Create .claude/hooks/format.sh:

#!/usr/bin/env bash
# Read the tool input JSON from stdin
input=$(cat)
# Extract the file path that was just edited
file=$(echo "$input" | python3 -c "import json,sys; d=json.load(sys.stdin); print(d.get('path',''))" 2>/dev/null)

case "$file" in
  *.ts|*.tsx|*.js|*.jsx)  npx prettier --write "$file" 2>/dev/null ;;
  *.py)                   python3 -m ruff format "$file" 2>/dev/null ;;
  *.go)                   gofmt -w "$file" 2>/dev/null ;;
esac
exit 0
chmod +x .claude/hooks/format.sh

Wire it into .claude/settings.json:

{
  "mode": "auto",
  "hooks": {
    "postToolUse": [
      {
        "matcher": "Edit|MultiEdit",
        "command": "bash $CLAUDE_PROJECT_DIR/.claude/hooks/format.sh"
      }
    ]
  }
}

Ask Claude to make an edit and watch the formatter run automatically after every file change.

Step 3 — Create your first routine

In the Claude Code desktop app (or CLI via /schedule), create a simple routine:

Goal: Every weekday morning, look for any open GitHub issues labelled bug that have no linked PR, pick the simplest one, implement a fix, and open a draft PR.

Via the desktop app: Open the Routines panel → New Routine → fill in the trigger (cron 0 9 * * 1-5), paste the goal above as the task description, and set the context to your project’s CLAUDE.md.

Via the CLI:

/schedule "Check for open bug issues with no linked PR, pick the simplest one,
implement a fix, and open a draft PR tagging me for review" --cron "0 9 * * 1-5"

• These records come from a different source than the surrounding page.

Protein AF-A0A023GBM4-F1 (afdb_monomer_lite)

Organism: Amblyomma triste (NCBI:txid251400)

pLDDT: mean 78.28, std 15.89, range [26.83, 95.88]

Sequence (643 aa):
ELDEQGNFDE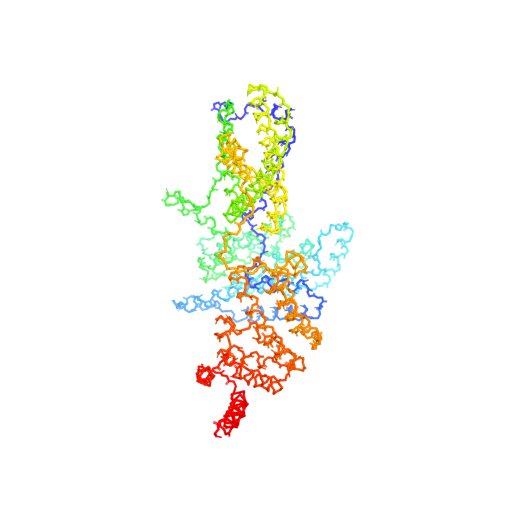KFLHDLKSTSPGKMQKLEERFLLPFKVGGPCPSPSFTGSQIFFYEFLKANTNAIFLQHFKDQCVGKIVEFEKDNPFQDAQQSSSEELKRALITAVYKFKLLGLFLGVVEFLPYSTTESFPKQYLDEQQAIRNLRPIPLNITGLIKESVKSKHLAATLTWVVNFLSMMDPIAKTLSSYGDVLGLLFSIYKSPALLQISSAAFFARVLLGWLFEVQSIQSDVLAPAPDDILEQAESLGSFVDGCIIYMCCPYLQELRCVLLEHLTGTKTKYGEIRKITPVSANEKDLKAQLMHQLEENFFHIHPVSVKKTVEFVAERVSSNVAKRLKKDVQASIAHSRGILSQMDSALIEEKERQQSIMELFWQVSKKSETVALEQCRELVNKLLPLLLPPDMDGQVVKMCCFLSTKNAVSKVQQWLKANVTEKAFIQGISAASCQANSDQNTSKDKDISSHYNAVSAFNILDRLQGCMQRVQSGKRCTSEDAVELLELCAKSLNSRCEWSSVATTAVEHATFDFVLCLAIWCPEVCTRDVFNVAVPMWERSCAVKEACKMLYSARNLHLVVMSADMRSTLLKFGELAQVLLYFGLVTVPDLEESLKKVLDLELPSLLLESTMCVLSSVLEIYKNCNENVSEGLG

Foldseek 3Di:
DAPPVRDDDVVVVVCCCVVPVPVVVVVVVPVVDDDPDDDLQDQDDDDDCRVVVLVVLLPDPDLVVLVVVLVVLLVVLVVCLVVVLQLCLPPDPDPVSLVVVLVSLVSLLSSLQSNLCSVASVVDDPDDDDPVVLVVVLVVCLVDDDSDPLVVSCLVLLVSQANLSSLNSNLNSLSSHDLSCCVHPNVLLVLLLLVLQLPACQLVDPALLSVLSNVSSVSSCVSNVPDPVPRDNHPDNSRNHVSSNGRSGDPVSSCVSNVSCVVVVVVVVCVVVVDPDPDDPPPPPDDDDDDDDVVVVVVVVVVVVVLCVVDPVQLVVLLQVLLVVQLVVLLVVLVVVLLVLLVVLLVVVVVVVVDPDDPVVVVVSLVVSLVVSLVVSLVSSLVSLLVSLLVPSCVSDDPPDDPVSSVVSSVSSSVSSSVSNVVSSVVQSDSVNSVCSSPPPDPPDDDDDDDDDDDDPVLAVVADDLVVLLVVLVVLLVCLVVVHDDALVNLLVSLLSLVSNLPRHPPDDPVSLLSSLVSLLVSLLSCLQRPVVSNDVSSLVSNVVSQLPHPNVLVVLLLLLAPVSLVSLVVGPDNLSSLLSSLVSNLSCCVSVSDDPVSNVVNLVNVVVDPDDPVSNVSNVVSVVVSVVVVVVVVVVVVVVVD

InterPro domains:
  IPR028171 Codanin-1, C-terminal domain [PF15296] (249-338)
  IPR040031 Codanin-1 [PTHR28678] (7-632)

Secondary structure (DSSP, 8-state):
-B-TT-PBPHHHHHHHHHH-HHHHHHHHHHHHS--SS--SSPPP---TTHHHHHHHHHH---HHHHHHHHHHHHHHHHHHHHH-TTTTTTT---HHHHHHHHHHHHHHHHHHHHHHHHHHGGG--SS---HHHHHHHHHHHHTSPPSS-HHHHHHHHHHTT-HHHHHHHHHHHHTT--TTGGGSHHHHHHHHHHHHHHHSGGGGSS-HHHHHHHHHHHHHHHHTT--TTTS---SS-----GGGG-S---HHHHHHH-TTHHHHHHHHHHHHH----SSS------------THHHHHHHHHHHHHHHHTS-HHHHHHHHHHHHHHHHHHHHHHHHHHHHHHHHHHHHHHHHTTS---HHHHHHHHHHHHHHHHHHHHHHHHHHHHHHHHHHHHHHS-TTS-HHHHHHHHHHHHHHHHHHHHHHHHHHS-HHHHHHHHHS----------S-----HHHHHHSPPHHHHHHHHHHHHHHHHTT----HHHHHHHHHHHHHHHHH-S---HHHHHHHHHHHHHHHHHHHHH-GGG--HHHHHHHHHHHTT-HHHHHHHHTTT-HHHHHHHHTSS-HHHHHHHHHHHHHHHHHTTSS-HHHHHHHHHHHHTS---HHHHHHHHHHHHHHHHHHHHHHHHHHHTT-

Radius of gyration: 37.75 Å; chains: 1; bounding box: 98×84×108 Å

Structure (mmCIF, N/CA/C/O backbone):
data_AF-A0A023GBM4-F1
#
_entry.id   AF-A0A023GBM4-F1
#
loop_
_atom_site.group_PDB
_atom_site.id
_atom_site.type_symbol
_atom_site.label_atom_id
_atom_site.label_alt_id
_atom_site.label_comp_id
_atom_site.label_asym_id
_atom_site.label_entity_id
_atom_site.label_seq_id
_atom_site.pdbx_PDB_ins_code
_atom_site.Cartn_x
_atom_site.Cartn_y
_atom_site.Cartn_z
_atom_site.occupancy
_atom_site.B_iso_or_equiv
_atom_site.auth_seq_id
_atom_site.auth_comp_id
_atom_site.auth_asym_id
_atom_site.auth_atom_id
_atom_site.pdbx_PDB_model_num
ATOM 1 N N . GLU A 1 1 ? -17.105 42.181 -12.558 1.00 42.53 1 GLU A N 1
ATOM 2 C CA . GLU A 1 1 ? -17.135 43.316 -11.617 1.00 42.53 1 GLU A CA 1
ATOM 3 C C . GLU A 1 1 ? -18.116 42.929 -10.517 1.00 42.53 1 GLU A C 1
ATOM 5 O O . GLU A 1 1 ? -19.146 42.360 -10.849 1.00 42.53 1 GLU A O 1
ATOM 10 N N . LEU A 1 2 ? -17.730 43.045 -9.245 1.00 33.91 2 LEU A N 1
ATOM 11 C CA . LEU A 1 2 ? -18.618 42.797 -8.097 1.00 33.91 2 LEU A CA 1
ATOM 12 C C . LEU A 1 2 ? -19.199 44.148 -7.674 1.00 33.91 2 LEU A C 1
ATOM 14 O O . LEU A 1 2 ? -18.482 45.148 -7.757 1.00 33.91 2 LEU A O 1
ATOM 18 N N . ASP A 1 3 ? -20.456 44.185 -7.238 1.00 46.22 3 ASP A N 1
ATOM 19 C CA . ASP A 1 3 ? -21.019 45.395 -6.638 1.00 46.22 3 ASP A CA 1
ATOM 20 C C . ASP A 1 3 ? -20.469 45.630 -5.217 1.00 46.22 3 ASP A C 1
ATOM 22 O O . ASP A 1 3 ? -19.764 44.790 -4.648 1.00 46.22 3 ASP A O 1
ATOM 26 N N . GLU A 1 4 ? -20.754 46.803 -4.642 1.00 40.56 4 GLU A N 1
ATOM 27 C CA . GLU A 1 4 ? -20.211 47.250 -3.346 1.00 40.56 4 GLU A CA 1
ATOM 28 C C . GLU A 1 4 ? -20.614 46.365 -2.147 1.00 40.56 4 GLU A C 1
ATOM 30 O O . GLU A 1 4 ? -20.127 46.573 -1.036 1.00 40.56 4 GLU A O 1
ATOM 35 N N . GLN A 1 5 ? -21.460 45.352 -2.352 1.00 41.38 5 GLN A N 1
ATOM 36 C CA . GLN A 1 5 ? -21.856 44.372 -1.335 1.00 41.38 5 GLN A CA 1
ATOM 37 C C . GLN A 1 5 ? -21.227 42.989 -1.566 1.00 41.38 5 GLN A C 1
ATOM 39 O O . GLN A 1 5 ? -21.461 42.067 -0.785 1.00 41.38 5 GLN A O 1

Run it manually once to verify the routine works before leaving it on the schedule:

/run <routine-name>

Step 4 — Practice context management

Start a fresh session and work on a multi-file feature until you see the context warning in the bottom right corner. Then:

  1. Run /context to see what is taking up the most space.
  2. If you need to keep going on the same feature, run /compact. Ask Claude to continue — verify it remembers the key decisions.
  3. Start a completely new feature. This time run /clear first. Notice how Claude has no knowledge of the previous session (but CLAUDE.md is still loaded).

Expected result: You can now deliberately control context window health instead of waiting for it to fill up and degrade. This is one of the highest-leverage habits for long multi-hour Claude Code sessions.